◆ Work request ◆
Look below for the line with "ATOM 89 C C" and the line with "ATOM 134 C C". Copy exactly those two lines and every line between, but not the pictures.

◆ Record excerpts ◆

[Start of Attachment]

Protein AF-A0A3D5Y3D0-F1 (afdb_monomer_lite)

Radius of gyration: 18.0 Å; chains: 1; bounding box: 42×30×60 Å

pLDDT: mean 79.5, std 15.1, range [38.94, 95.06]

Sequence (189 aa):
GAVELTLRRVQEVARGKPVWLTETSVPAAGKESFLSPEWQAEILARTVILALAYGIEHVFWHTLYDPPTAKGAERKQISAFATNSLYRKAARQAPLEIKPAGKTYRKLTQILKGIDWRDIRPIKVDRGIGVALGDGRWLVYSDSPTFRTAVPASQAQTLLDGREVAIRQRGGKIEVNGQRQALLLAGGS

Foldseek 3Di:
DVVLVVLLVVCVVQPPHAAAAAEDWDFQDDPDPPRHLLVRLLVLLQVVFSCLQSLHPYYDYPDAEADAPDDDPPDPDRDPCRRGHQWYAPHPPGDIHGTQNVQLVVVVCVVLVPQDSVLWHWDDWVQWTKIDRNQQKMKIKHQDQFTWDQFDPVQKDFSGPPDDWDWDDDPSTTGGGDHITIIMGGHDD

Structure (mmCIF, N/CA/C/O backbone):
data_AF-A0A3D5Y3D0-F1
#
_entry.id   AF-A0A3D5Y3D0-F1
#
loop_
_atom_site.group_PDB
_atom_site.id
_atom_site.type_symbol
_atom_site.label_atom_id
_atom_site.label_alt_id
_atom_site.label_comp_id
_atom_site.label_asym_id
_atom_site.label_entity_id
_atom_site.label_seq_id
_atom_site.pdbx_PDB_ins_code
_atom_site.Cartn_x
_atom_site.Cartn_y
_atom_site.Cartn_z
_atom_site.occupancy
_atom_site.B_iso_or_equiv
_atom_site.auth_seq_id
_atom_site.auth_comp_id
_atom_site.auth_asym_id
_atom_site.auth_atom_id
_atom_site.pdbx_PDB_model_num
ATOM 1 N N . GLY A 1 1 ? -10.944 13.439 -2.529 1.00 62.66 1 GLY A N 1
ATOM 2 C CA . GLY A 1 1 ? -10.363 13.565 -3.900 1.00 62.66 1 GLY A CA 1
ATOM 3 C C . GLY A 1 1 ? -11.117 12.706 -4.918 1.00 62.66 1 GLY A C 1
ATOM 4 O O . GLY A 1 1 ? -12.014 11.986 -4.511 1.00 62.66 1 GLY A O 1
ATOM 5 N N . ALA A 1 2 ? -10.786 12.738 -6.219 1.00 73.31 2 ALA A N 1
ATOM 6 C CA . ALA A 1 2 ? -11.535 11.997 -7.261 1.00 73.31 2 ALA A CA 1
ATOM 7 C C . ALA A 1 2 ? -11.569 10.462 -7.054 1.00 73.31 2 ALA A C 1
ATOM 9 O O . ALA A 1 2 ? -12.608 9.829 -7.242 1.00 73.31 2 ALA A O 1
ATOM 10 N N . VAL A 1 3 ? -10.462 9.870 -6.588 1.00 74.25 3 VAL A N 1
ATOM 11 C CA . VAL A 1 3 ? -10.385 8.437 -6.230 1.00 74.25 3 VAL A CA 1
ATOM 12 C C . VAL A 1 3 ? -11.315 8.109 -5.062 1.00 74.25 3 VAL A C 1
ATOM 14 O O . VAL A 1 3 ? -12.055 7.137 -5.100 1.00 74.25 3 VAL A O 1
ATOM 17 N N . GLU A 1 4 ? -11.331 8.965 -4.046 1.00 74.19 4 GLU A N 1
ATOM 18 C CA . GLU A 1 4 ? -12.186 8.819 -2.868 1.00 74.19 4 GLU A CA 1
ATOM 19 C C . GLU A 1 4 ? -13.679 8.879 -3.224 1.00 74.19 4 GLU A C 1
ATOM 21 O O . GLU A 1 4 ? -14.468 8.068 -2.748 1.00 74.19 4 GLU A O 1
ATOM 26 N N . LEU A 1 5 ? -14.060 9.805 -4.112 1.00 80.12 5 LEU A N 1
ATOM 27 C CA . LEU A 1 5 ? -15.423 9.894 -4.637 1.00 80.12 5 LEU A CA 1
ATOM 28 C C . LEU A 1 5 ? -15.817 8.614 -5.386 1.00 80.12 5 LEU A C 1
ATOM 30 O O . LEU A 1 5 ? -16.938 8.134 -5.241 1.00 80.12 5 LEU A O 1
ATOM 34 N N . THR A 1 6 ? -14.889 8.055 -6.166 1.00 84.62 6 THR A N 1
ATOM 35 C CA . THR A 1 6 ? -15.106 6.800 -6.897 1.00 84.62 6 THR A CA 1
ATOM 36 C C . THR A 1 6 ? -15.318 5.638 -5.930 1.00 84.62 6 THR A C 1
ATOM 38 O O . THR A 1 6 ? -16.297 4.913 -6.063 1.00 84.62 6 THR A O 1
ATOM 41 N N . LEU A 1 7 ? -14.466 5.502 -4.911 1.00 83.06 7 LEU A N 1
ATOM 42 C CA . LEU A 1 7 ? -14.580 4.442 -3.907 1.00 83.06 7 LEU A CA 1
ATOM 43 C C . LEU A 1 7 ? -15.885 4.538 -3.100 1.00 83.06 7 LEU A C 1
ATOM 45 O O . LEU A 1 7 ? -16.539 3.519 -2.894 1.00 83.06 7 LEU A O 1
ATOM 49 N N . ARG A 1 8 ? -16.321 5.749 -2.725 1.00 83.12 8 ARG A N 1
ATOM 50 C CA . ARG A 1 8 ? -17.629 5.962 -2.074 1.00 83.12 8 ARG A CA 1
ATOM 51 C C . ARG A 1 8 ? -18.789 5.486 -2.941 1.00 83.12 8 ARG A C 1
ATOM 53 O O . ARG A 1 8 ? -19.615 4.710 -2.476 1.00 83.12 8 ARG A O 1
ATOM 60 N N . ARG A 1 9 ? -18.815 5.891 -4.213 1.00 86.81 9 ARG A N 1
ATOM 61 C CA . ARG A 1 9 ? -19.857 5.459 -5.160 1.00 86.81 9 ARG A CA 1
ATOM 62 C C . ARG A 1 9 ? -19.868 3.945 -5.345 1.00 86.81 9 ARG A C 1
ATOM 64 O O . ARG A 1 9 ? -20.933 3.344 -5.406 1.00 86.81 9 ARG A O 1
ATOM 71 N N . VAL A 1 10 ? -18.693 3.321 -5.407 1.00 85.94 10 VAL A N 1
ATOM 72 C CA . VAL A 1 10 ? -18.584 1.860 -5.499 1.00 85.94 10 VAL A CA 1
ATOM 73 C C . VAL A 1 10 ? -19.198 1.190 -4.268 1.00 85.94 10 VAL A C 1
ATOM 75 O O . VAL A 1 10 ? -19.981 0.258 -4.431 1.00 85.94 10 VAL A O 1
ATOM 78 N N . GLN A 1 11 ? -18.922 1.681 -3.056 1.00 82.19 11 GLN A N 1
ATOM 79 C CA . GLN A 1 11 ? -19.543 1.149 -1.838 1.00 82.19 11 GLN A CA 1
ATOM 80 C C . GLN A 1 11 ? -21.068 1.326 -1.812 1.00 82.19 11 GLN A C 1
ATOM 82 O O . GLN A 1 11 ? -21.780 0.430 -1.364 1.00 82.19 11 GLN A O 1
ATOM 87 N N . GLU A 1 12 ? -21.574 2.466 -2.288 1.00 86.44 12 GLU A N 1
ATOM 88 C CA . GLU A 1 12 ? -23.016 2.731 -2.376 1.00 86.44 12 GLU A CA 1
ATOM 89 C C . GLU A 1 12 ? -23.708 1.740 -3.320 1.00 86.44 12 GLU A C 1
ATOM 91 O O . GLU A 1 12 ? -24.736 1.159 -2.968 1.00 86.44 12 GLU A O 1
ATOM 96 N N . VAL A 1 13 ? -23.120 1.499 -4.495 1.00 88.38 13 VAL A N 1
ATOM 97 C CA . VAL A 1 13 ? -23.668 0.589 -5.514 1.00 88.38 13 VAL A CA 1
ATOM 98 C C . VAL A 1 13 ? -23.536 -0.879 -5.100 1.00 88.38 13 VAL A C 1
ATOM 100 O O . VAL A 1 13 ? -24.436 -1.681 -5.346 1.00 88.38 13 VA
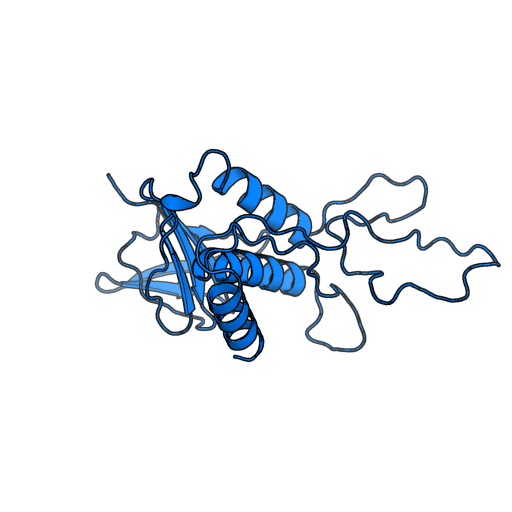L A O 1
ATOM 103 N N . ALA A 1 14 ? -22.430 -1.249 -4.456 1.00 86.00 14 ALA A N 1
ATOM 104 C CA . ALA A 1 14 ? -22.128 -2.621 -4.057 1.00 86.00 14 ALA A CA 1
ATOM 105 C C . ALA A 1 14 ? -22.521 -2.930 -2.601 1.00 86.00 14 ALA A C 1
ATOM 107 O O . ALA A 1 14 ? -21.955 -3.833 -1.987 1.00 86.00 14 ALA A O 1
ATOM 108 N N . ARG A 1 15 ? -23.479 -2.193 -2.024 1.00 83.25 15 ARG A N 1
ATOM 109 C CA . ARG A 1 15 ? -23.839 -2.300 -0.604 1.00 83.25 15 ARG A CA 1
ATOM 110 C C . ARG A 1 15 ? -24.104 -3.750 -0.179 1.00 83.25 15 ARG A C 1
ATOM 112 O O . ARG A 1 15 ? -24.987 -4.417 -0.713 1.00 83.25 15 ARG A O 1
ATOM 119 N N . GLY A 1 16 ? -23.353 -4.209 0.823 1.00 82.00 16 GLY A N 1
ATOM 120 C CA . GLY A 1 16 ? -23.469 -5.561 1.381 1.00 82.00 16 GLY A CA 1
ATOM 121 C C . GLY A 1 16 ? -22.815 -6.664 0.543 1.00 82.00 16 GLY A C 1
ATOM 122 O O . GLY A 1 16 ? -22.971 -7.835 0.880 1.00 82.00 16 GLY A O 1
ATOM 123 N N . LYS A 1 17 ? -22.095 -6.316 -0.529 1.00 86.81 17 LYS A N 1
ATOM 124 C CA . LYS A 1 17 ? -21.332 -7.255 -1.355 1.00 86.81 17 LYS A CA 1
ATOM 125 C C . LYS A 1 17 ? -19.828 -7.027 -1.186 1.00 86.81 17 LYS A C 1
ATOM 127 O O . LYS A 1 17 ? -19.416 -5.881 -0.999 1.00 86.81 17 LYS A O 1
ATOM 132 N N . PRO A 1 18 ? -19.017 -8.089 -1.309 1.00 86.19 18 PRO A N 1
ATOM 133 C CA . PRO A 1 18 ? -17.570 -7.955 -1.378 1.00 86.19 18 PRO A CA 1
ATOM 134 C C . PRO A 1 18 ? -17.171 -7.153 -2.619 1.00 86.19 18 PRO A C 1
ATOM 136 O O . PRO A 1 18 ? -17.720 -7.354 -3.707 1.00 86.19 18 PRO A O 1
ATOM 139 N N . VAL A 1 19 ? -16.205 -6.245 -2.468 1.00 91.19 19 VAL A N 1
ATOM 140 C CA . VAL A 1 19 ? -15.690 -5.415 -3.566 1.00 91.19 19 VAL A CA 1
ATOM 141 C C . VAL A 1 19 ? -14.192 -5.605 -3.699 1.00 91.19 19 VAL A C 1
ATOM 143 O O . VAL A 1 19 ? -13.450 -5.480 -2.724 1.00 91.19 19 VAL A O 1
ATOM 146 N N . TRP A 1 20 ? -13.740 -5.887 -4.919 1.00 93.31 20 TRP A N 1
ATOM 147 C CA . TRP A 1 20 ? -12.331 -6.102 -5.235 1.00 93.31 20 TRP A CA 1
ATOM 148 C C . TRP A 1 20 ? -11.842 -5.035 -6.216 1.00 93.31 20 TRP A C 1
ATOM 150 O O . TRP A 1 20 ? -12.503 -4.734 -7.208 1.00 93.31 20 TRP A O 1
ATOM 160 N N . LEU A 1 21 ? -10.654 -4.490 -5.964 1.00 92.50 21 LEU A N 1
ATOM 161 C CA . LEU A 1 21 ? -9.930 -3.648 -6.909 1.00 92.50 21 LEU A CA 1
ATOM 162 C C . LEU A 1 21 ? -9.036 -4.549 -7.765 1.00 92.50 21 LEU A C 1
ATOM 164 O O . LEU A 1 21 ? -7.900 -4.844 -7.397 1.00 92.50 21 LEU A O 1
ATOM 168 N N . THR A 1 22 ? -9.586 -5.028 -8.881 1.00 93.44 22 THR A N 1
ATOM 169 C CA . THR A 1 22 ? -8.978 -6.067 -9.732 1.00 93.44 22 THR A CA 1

[End of Attachment]

◆ Result of the exercise ◆
ATOM 89 C C . GLU A 1 12 ? -23.708 1.740 -3.320 1.00 86.44 12 GLU A C 1
ATOM 91 O O . GLU A 1 12 ? -24.736 1.159 -2.968 1.00 86.44 12 GLU A O 1
ATOM 96 N N . VAL A 1 13 ? -23.120 1.499 -4.495 1.00 88.38 13 VAL A N 1
ATOM 97 C CA . VAL A 1 13 ? -23.668 0.589 -5.514 1.00 88.38 13 VAL A CA 1
ATOM 98 C C . VAL A 1 13 ? -23.536 -0.879 -5.100 1.00 88.38 13 VAL A C 1
ATOM 100 O O . VAL A 1 13 ? -24.436 -1.681 -5.346 1.00 88.38 13 VA
L A O 1
ATOM 103 N N . ALA A 1 14 ? -22.430 -1.249 -4.456 1.00 86.00 14 ALA A N 1
ATOM 104 C CA . ALA A 1 14 ? -22.128 -2.621 -4.057 1.00 86.00 14 ALA A CA 1
ATOM 105 C C . ALA A 1 14 ? -22.521 -2.930 -2.601 1.00 86.00 14 ALA A C 1
ATOM 107 O O . ALA A 1 14 ? -21.955 -3.833 -1.987 1.00 86.00 14 ALA A O 1
ATOM 108 N N . ARG A 1 15 ? -23.479 -2.193 -2.024 1.00 83.25 15 ARG A N 1
ATOM 109 C CA . ARG A 1 15 ? -23.839 -2.300 -0.604 1.00 83.25 15 ARG A CA 1
ATOM 110 C C . ARG A 1 15 ? -24.104 -3.750 -0.179 1.00 83.25 15 ARG A C 1
ATOM 112 O O . ARG A 1 15 ? -24.987 -4.417 -0.713 1.00 83.25 15 ARG A O 1
ATOM 119 N N . GLY A 1 16 ? -23.353 -4.209 0.823 1.00 82.00 16 GLY A N 1
ATOM 120 C CA . GLY A 1 16 ? -23.469 -5.561 1.381 1.00 82.00 16 GLY A CA 1
ATOM 121 C C . GLY A 1 16 ? -22.815 -6.664 0.543 1.00 82.00 16 GLY A C 1
ATOM 122 O O . GLY A 1 16 ? -22.971 -7.835 0.880 1.00 82.00 16 GLY A O 1
ATOM 123 N N . LYS A 1 17 ? -22.095 -6.316 -0.529 1.00 86.81 17 LYS A N 1
ATOM 124 C CA . LYS A 1 17 ? -21.332 -7.255 -1.355 1.00 86.81 17 LYS A CA 1
ATOM 125 C C . LYS A 1 17 ? -19.828 -7.027 -1.186 1.00 86.81 17 LYS A C 1
ATOM 127 O O . LYS A 1 17 ? -19.416 -5.881 -0.999 1.00 86.81 17 LYS A O 1
ATOM 132 N N . PRO A 1 18 ? -19.017 -8.089 -1.309 1.00 86.19 18 PRO A N 1
ATOM 133 C CA . PRO A 1 18 ? -17.570 -7.955 -1.378 1.00 86.19 18 PRO A CA 1
ATOM 134 C C . PRO A 1 18 ? -17.171 -7.153 -2.619 1.00 86.19 18 PRO A C 1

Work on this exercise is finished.